O JADEPUFFER tem como alvo dispositivos expostos à vulnerabilidade CVE-2025-3248. Esta falha permite que atacantes executem código remotamente, e o risco é maior porque os servidores Langflow geralmente estão conectados à internet e possuem chaves de API ou credenciais de nuvem necessárias para desenvolver aplicações de IA. Langflow é um framework de código aberto para desenvolvimento de aplicações de grandes modelos de linguagem, oferecendo um ambiente conveniente para usuários menos experientes criarem aplicações.

Após a divulgação pública da vulnerabilidade, a Agência de Segurança Cibernética e de Infraestrutura dos EUA (CISA) a incluiu na lista de "vulnerabilidades conhecidas e exploradas" e instou à correção. Apesar disso, casos de exploração da falha continuam a surgir, tendo sido utilizada em julho do ano passado para distribuir malware de botnet. Após uma invasão bem-sucedida do JADEPUFFER, ele identifica a estrutura do sistema, coleta chaves de API de vários serviços de IA e credenciais de nuvem da Amazon Web Services (AWS) e Azure. Em seguida, o ataque se volta para bancos de dados MySQL e a plataforma nativa em nuvem "Nacos" da Alibaba Cloud. Após obter acesso de administrador ao banco de dados, o atacante criptografa todos os valores de configuração e deixa uma mensagem de resgate.

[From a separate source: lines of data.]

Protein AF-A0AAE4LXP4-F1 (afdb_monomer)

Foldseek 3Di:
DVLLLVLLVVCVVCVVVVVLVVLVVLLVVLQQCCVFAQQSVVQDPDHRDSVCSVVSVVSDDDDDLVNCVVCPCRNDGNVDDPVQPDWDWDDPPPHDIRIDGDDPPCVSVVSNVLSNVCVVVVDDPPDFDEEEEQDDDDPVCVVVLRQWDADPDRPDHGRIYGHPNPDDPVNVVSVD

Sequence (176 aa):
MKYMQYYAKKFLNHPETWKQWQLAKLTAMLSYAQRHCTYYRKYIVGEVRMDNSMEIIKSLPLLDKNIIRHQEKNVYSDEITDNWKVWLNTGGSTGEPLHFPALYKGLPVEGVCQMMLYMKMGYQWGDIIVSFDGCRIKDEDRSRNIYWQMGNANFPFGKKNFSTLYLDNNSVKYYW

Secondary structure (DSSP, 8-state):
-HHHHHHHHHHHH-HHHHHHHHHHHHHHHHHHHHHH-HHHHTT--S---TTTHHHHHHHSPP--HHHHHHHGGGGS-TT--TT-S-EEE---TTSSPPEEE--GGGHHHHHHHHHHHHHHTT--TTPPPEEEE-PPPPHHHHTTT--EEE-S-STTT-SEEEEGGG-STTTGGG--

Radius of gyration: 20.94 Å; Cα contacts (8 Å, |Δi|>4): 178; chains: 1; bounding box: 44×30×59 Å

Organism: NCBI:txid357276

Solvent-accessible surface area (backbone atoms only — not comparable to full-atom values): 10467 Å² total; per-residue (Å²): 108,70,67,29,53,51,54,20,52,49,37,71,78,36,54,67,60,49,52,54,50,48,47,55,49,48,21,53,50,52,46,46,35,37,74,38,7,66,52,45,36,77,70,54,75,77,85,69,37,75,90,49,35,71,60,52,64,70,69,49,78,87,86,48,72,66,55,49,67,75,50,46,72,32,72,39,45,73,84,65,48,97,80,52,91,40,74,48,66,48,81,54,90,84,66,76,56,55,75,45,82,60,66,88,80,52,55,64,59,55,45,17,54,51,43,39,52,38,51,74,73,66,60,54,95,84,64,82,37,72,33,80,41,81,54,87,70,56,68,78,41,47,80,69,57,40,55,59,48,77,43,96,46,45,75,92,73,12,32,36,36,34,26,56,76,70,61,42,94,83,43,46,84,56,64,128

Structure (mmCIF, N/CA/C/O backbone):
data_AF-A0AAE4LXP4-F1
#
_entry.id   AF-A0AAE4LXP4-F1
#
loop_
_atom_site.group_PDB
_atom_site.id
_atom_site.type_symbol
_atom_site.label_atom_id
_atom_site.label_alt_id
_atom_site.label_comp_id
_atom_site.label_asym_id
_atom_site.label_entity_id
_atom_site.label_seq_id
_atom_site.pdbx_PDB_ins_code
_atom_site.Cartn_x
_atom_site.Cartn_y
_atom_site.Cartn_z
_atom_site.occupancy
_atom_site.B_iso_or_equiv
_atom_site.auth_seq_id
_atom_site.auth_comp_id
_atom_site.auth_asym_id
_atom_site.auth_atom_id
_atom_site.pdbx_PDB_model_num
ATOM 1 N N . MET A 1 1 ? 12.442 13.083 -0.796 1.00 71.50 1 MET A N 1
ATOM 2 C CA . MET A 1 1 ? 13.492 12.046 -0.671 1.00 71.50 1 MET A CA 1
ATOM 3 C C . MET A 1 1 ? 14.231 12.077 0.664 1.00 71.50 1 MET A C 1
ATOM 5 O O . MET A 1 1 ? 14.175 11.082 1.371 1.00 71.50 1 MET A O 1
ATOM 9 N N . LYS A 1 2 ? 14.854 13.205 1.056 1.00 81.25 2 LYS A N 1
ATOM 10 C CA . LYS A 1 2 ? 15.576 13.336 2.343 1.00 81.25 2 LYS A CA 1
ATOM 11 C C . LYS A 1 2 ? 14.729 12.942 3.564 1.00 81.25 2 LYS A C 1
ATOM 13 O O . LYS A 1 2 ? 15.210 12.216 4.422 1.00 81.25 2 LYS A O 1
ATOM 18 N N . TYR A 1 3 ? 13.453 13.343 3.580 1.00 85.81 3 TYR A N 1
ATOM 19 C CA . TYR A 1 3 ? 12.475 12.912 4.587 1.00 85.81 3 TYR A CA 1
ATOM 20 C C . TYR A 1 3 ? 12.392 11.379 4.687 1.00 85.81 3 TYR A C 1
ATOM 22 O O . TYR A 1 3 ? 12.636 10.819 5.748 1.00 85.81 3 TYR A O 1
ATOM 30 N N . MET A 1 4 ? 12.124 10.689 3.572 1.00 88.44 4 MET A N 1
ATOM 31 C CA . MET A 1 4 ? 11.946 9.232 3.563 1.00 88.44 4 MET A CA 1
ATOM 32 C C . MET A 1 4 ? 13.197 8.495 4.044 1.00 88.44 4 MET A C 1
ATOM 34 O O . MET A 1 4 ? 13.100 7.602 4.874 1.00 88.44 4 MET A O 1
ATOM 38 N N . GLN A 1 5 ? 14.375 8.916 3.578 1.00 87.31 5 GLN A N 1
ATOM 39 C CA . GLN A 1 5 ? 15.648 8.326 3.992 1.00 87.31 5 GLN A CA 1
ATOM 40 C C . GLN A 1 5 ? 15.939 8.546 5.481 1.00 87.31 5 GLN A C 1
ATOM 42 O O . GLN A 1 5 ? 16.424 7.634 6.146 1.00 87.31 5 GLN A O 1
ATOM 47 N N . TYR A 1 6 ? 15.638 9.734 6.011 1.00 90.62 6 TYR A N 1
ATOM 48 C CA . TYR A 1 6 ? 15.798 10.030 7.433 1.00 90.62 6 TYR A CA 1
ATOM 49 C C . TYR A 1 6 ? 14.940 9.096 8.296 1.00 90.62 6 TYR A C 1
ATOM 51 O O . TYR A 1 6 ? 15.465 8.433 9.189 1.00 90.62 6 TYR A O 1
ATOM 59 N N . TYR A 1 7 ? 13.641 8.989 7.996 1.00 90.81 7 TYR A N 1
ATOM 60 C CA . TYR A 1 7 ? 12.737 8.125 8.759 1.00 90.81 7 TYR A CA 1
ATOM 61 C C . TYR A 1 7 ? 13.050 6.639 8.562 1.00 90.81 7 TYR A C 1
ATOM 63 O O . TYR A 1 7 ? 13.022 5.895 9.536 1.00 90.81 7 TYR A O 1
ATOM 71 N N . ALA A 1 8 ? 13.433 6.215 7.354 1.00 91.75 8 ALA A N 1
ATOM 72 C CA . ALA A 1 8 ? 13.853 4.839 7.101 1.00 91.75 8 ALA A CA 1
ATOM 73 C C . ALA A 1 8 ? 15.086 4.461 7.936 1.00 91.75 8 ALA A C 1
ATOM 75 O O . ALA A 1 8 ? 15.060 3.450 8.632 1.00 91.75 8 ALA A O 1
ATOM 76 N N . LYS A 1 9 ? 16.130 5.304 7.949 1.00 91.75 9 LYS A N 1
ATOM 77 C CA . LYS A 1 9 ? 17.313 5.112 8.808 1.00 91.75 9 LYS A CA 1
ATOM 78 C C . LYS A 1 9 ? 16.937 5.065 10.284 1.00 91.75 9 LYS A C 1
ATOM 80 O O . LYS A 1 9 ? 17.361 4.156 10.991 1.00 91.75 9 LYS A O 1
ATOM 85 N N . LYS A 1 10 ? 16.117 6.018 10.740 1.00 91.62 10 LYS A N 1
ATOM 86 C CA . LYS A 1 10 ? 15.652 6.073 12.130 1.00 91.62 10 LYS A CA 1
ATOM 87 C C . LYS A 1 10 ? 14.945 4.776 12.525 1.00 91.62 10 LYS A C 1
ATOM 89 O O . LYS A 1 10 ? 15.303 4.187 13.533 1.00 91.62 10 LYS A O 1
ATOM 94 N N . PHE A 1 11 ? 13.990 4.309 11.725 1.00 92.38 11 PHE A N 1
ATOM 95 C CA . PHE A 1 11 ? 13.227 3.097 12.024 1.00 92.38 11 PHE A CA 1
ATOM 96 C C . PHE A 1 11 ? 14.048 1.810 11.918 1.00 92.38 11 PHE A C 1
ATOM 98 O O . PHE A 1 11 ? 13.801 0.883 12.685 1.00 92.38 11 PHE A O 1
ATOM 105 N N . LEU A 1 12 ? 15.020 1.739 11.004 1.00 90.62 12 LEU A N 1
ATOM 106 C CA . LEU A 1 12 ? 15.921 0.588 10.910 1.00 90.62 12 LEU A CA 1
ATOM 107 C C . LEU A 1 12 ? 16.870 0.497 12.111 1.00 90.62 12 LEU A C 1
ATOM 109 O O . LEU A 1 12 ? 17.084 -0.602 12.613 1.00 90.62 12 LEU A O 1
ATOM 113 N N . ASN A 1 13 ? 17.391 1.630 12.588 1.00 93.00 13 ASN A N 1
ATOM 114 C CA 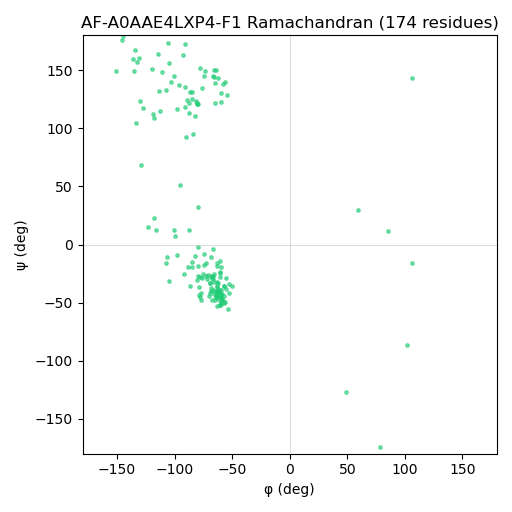. ASN A 1 13 ? 18.306 1.670 13.734 1.00 93.00 13 ASN A CA 1
ATOM 115 C C . ASN A 1 13 ? 17.583 1.538 15.083 1.00 93.00 13 ASN A C 1
ATOM 117 O O . ASN A 1 13 ? 18.172 1.061 16.046 1.00 93.00 13 ASN A O 1
ATOM 121 N N . HIS A 1 14 ? 16.320 1.966 15.142 1.00 91.88 14 HIS A N 1
ATOM 122 C CA . HIS A 1 14 ? 15.513 2.030 16.361 1.00 91.88 14 HIS A CA 1
ATOM 123 C C . HIS A 1 14 ? 14.158 1.348 16.155 1.00 91.88 14 HIS A C 1
ATOM 125 O O . HIS A 1 14 ? 13.121 2.027 16.081 1.00 91.88 14 HIS A O 1
ATOM 131 N N . PRO A 1 15 ? 14.122 0.014 15.995 1.00 88.38 15 PRO A N 1
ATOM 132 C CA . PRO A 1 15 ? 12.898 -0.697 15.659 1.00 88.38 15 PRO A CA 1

Durante a investigação, a Sysdig encontrou evidências de que o JADEPUFFER era operado por IA. O processo de ataque incluía uma grande quantidade de comentários em linguagem natural explicando a razão de cada operação. A Sysdig apontou que humanos não adicionariam explicações detalhadas a códigos descartáveis, mas LLMs fazem isso durante a geração de código. Além disso, a velocidade de modificação do código também chamou a atenção: mesmo quando ocorriam erros, levava apenas 31 segundos para modificar o código e estabelecer conexão com sucesso, com 15 linhas de código relacionadas, e um padrão semelhante se repetia ao longo de toda a sessão. A Sysdig enfatizou que o tempo necessário para um humano ler a mensagem de erro, analisar a causa e modificar o código excede 31 segundos.

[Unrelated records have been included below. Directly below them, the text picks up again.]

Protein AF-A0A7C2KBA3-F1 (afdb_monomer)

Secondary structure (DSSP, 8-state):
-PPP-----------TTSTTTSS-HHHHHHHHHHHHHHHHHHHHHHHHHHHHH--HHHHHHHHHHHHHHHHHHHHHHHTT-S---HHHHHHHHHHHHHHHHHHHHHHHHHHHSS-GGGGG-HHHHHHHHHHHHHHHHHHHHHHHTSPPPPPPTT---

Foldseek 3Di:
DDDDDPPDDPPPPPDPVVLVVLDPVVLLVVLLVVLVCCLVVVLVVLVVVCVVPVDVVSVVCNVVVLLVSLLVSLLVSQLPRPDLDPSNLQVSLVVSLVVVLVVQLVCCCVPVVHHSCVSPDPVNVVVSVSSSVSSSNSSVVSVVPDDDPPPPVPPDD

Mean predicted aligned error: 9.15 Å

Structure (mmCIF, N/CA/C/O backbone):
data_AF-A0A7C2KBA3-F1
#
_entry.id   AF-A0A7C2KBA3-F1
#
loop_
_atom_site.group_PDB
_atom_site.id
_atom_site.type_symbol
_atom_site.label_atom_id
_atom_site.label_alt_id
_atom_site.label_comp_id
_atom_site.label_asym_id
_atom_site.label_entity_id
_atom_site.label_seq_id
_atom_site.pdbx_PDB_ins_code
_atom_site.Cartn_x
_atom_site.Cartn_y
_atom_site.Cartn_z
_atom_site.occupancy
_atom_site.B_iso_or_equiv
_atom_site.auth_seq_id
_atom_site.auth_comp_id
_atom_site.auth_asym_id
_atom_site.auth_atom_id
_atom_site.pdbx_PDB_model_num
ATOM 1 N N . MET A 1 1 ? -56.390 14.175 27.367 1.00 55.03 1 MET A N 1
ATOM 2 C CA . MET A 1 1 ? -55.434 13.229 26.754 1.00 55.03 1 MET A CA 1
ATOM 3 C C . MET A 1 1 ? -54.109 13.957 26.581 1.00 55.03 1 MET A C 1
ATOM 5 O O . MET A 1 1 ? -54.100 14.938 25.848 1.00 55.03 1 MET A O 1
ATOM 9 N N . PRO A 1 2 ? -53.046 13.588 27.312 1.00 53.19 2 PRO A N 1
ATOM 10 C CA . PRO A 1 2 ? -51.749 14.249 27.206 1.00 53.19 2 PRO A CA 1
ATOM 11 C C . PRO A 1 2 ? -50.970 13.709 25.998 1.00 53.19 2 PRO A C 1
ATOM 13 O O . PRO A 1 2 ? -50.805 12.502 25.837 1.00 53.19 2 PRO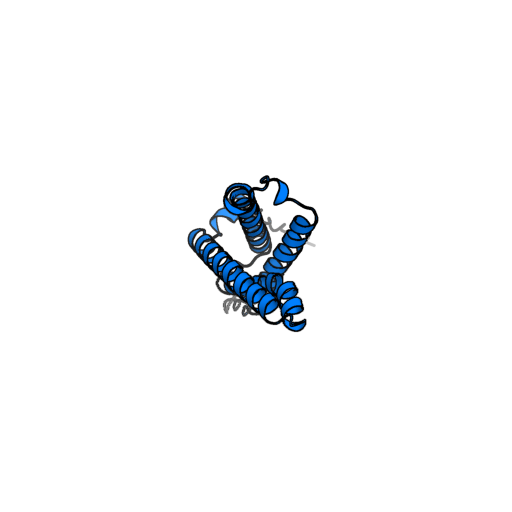 A O 1
ATOM 16 N N . THR A 1 3 ? -50.522 14.611 25.133 1.00 59.12 3 THR A N 1
ATOM 17 C CA . THR A 1 3 ? -49.678 14.321 23.968 1.00 59.12 3 THR A CA 1
ATOM 18 C C . THR A 1 3 ? -48.248 14.018 24.432 1.00 59.12 3 THR A C 1
ATOM 20 O O . THR A 1 3 ? -47.710 14.792 25.228 1.00 59.12 3 THR A O 1
ATOM 23 N N . PRO A 1 4 ? -47.591 12.942 23.961 1.00 62.69 4 PRO A N 1
ATOM 24 C CA . PRO A 1 4 ? -46.206 12.680 24.326 1.00 62.69 4 PRO A CA 1
ATOM 25 C C . PRO A 1 4 ? -45.288 13.726 23.682 1.00 62.69 4 PRO A C 1
ATOM 27 O O . PRO A 1 4 ? -45.250 13.891 22.460 1.00 62.69 4 PRO A O 1
ATOM 30 N N . VAL A 1 5 ? -44.547 14.442 24.526 1.00 64.88 5 VAL A N 1
ATOM 31 C CA . VAL A 1 5 ? -43.498 15.377 24.117 1.00 64.88 5 VAL A CA 1
ATOM 32 C C . VAL A 1 5 ? -42.355 14.560 23.524 1.00 64.88 5 VAL A C 1
ATOM 34 O O . VAL A 1 5 ? -41.684 13.804 24.223 1.00 64.88 5 VAL A O 1
ATOM 37 N N . ARG A 1 6 ? -42.146 14.694 22.213 1.00 61.72 6 ARG A N 1
ATOM 38 C CA . ARG A 1 6 ? -41.018 14.091 21.502 1.00 61.72 6 ARG A CA 1
ATOM 39 C C . ARG A 1 6 ? -39.746 14.833 21.909 1.00 61.72 6 ARG A C 1
ATOM 41 O O . ARG A 1 6 ? -39.422 15.869 21.336 1.00 61.72 6 ARG A O 1
ATOM 48 N N . THR A 1 7 ? -39.041 14.324 22.911 1.00 58.81 7 THR A N 1
ATOM 49 C CA . THR A 1 7 ? -37.693 14.772 23.265 1.00 58.81 7 THR A CA 1
ATOM 50 C C . THR A 1 7 ? -36.761 14.463 22.099 1.00 58.81 7 THR A C 1
ATOM 52 O O . THR A 1 7 ? -36.367 13.324 21.857 1.00 58.81 7 THR A O 1
ATOM 55 N N . SER A 1 8 ? -36.446 15.494 21.320 1.00 55.56 8 SER A N 1
ATOM 56 C CA . SER A 1 8 ? -35.402 15.456 20.307 1.00 55.56 8 SER A CA 1
ATOM 57 C C . SER A 1 8 ? -34.067 15.238 21.010 1.00 55.56 8 SER A C 1
ATOM 59 O O . SER A 1 8 ? -33.510 16.168 21.593 1.00 55.56 8 SER A O 1
ATOM 61 N N . SER A 1 9 ? -33.567 14.004 20.984 1.00 55.75 9 SER A N 1
ATOM 62 C CA . SER A 1 9 ? -32.202 13.689 21.383 1.00 55.75 9 SER A CA 1
ATOM 63 C C . SER A 1 9 ? -31.255 14.514 20.514 1.00 55.75 9 SER A C 1
ATOM 65 O O . SER A 1 9 ? -31.124 14.262 19.313 1.00 55.75 9 SER A O 1
ATOM 67 N N . SER A 1 10 ? -30.635 15.526 21.110 1.00 52.91 10 SER A N 1
ATOM 68 C CA . SER A 1 10 ? -29.56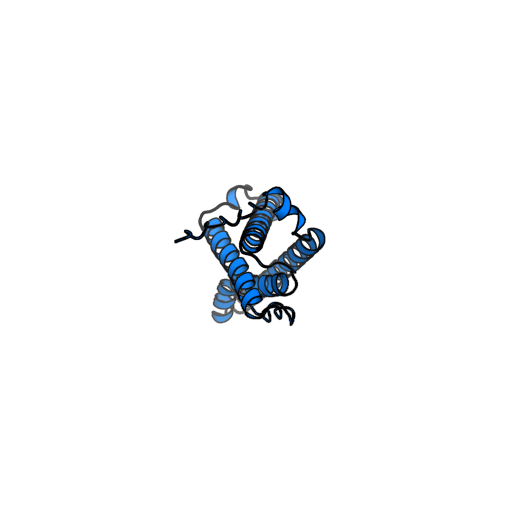9 16.308 20.503 1.00 52.91 10 SER A CA 1
ATOM 69 C C . SER A 1 10 ? -28.412 15.365 20.183 1.00 52.91 10 SER A C 1
ATOM 71 O O . SER A 1 10 ? -27.659 14.973 21.074 1.00 52.91 10 SER A O 1
ATOM 73 N N . GLN A 1 11 ? -28.296 14.961 18.919 1.00 53.12 11 GLN A N 1
ATOM 74 C CA . GLN A 1 11 ? -27.089 14.325 18.413 1.00 53.12 11 GLN A CA 1
ATOM 75 C C . GLN A 1 11 ? -25.952 15.325 18.602 1.00 53.12 11 GLN A C 1
ATOM 77 O O . GLN A 1 11 ? -25.915 16.363 17.945 1.00 53.12 11 GLN A O 1
ATOM 82 N N . SER A 1 12 ? -25.056 15.035 19.544 1.00 53.06 12 SER A N 1
ATOM 83 C CA . SER A 1 12 ? -23.818 15.780 19.705 1.00 53.06 12 SER A CA 1
ATOM 84 C C . SER A 1 12 ? -23.033 15.642 18.405 1.00 53.06 12 SER A C 1
ATOM 86 O O . SER A 1 12 ? -22.486 14.581 18.104 1.00 53.06 12 SER A O 1
ATOM 88 N N . THR A 1 13 ? -23.015 16.699 17.604 1.00 53.41 13 THR A N 1
ATOM 89 C CA . THR A 1 13 ? -22.097 16.848 16.482 1.00 53.41 13 THR A CA 1
ATOM 90 C C . THR A 1 13 ? -20.681 16.817 17.040 1.00 53.41 13 THR A C 1
ATOM 92 O O . THR A 1 13 ? -20.199 17.827 17.547 1.00 53.41 13 THR A O 1
ATOM 95 N N . SER A 1 14 ? -20.041 15.647 17.001 1.00 55.91 14 SER A N 1
ATOM 96 C CA . SER A 1 14 ? -18.623 15.500 17.317 1.00 55.91 14 SER A CA 1
ATOM 97 C C . SER A 1 14 ? -17.837 16.427 16.394 1.00 55.91 14 SER A C 1
ATOM 99 O O . SER A 1 14 ? -17.853 16.267 15.170 1.00 55.91 14 SER A O 1
ATOM 101 N N . THR A 1 15 ? -17.206 17.435 16.974 1.00 57.78 15 THR A N 1
ATOM 102 C CA . THR A 1 15 ? -16.391 18.424 16.276 1.00 57.78 15 THR A CA 1
ATOM 103 C C . THR A 1 15 ? -15.209 17.748 15.579 1.00 57.78 15 THR A C 1
ATOM 105 O O . THR A 1 15 ? -14.544 16.881 16.138 1.00 57.78 15 THR A O 1
ATOM 108 N N . SER A 1 16 ? -14.907 18.155 14.343 1.00 58.31 16 SER A N 1
ATOM 109 C CA . SER A 1 16 ? -13.825 17.596 13.512 1.00 58.31 16 SER A CA 1
ATOM 110 C C . SER A 1 16 ? -12.424 17.665 14.143 1.00 58.31 16 SER A C 1
ATOM 112 O O . SER A 1 16 ? -11.509 16.992 13.669 1.00 58.31 16 SER A O 1
ATOM 114 N N . SER A 1 17 ? -12.238 18.467 15.196 1.00 59.69 17 SER A N 1
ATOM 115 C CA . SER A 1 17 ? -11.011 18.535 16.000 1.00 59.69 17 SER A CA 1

Este ataque demonstra que o ransomware não está mais restrito a técnicos habilidosos. No passado, os atacantes precisavam realizar pessoalmente todo o processo de criação do ransomware, exploração de vulnerabilidades e extorsão. Embora as organizações de Ransomware como Serviço (RaaS) tenham reduzido a barreira de entrada através da dark web, a intervenção humana ainda existia. O JADEPUFFER conseguiu automatizar o processo de ataque com agentes de IA, e a Sysdig prevê que ataques semelhantes surgirão em sequência.

A Sysdig recomenda que, para evitar tais ataques, o Langflow seja atualizado para a versão que corrige a CVE-2025-3248 e que os endpoints de execução de código não sejam expostos à internet. Também é aconselhado não executar servidores de controle de IA com chaves de API ou credenciais de nuvem.

Este tipo de ransomware baseado em IA ainda está em estágio inicial. Embora alguns casos semelhantes já tenham sido confirmados, eles ainda não atingiram o nível de automação do JADEPUFFER. O uso de IA é mais ativo nas fases iniciais do ataque, como em e-mails de phishing ou na detecção de vulnerabilidades. Kim Jun-young, líder da equipe Everyzone, afirmou que alguns estudos sobre casos de ataques automatizados por IA foram confirmados, mas não são proeminentes; no entanto, o uso de IA é mais significativo em trabalhos de invasão inicial, como a criação de e-mails de phishing bem elaborados ou o roubo de credenciais. Ele acrescentou que a vigilância do usuário é primordial, mas bloquear completamente os ataques é difícil; o foco deve estar na recuperação rápida, construindo um sistema de defesa em múltiplas camadas, desde antiransomware até backup de dados, para lidar com ransomware.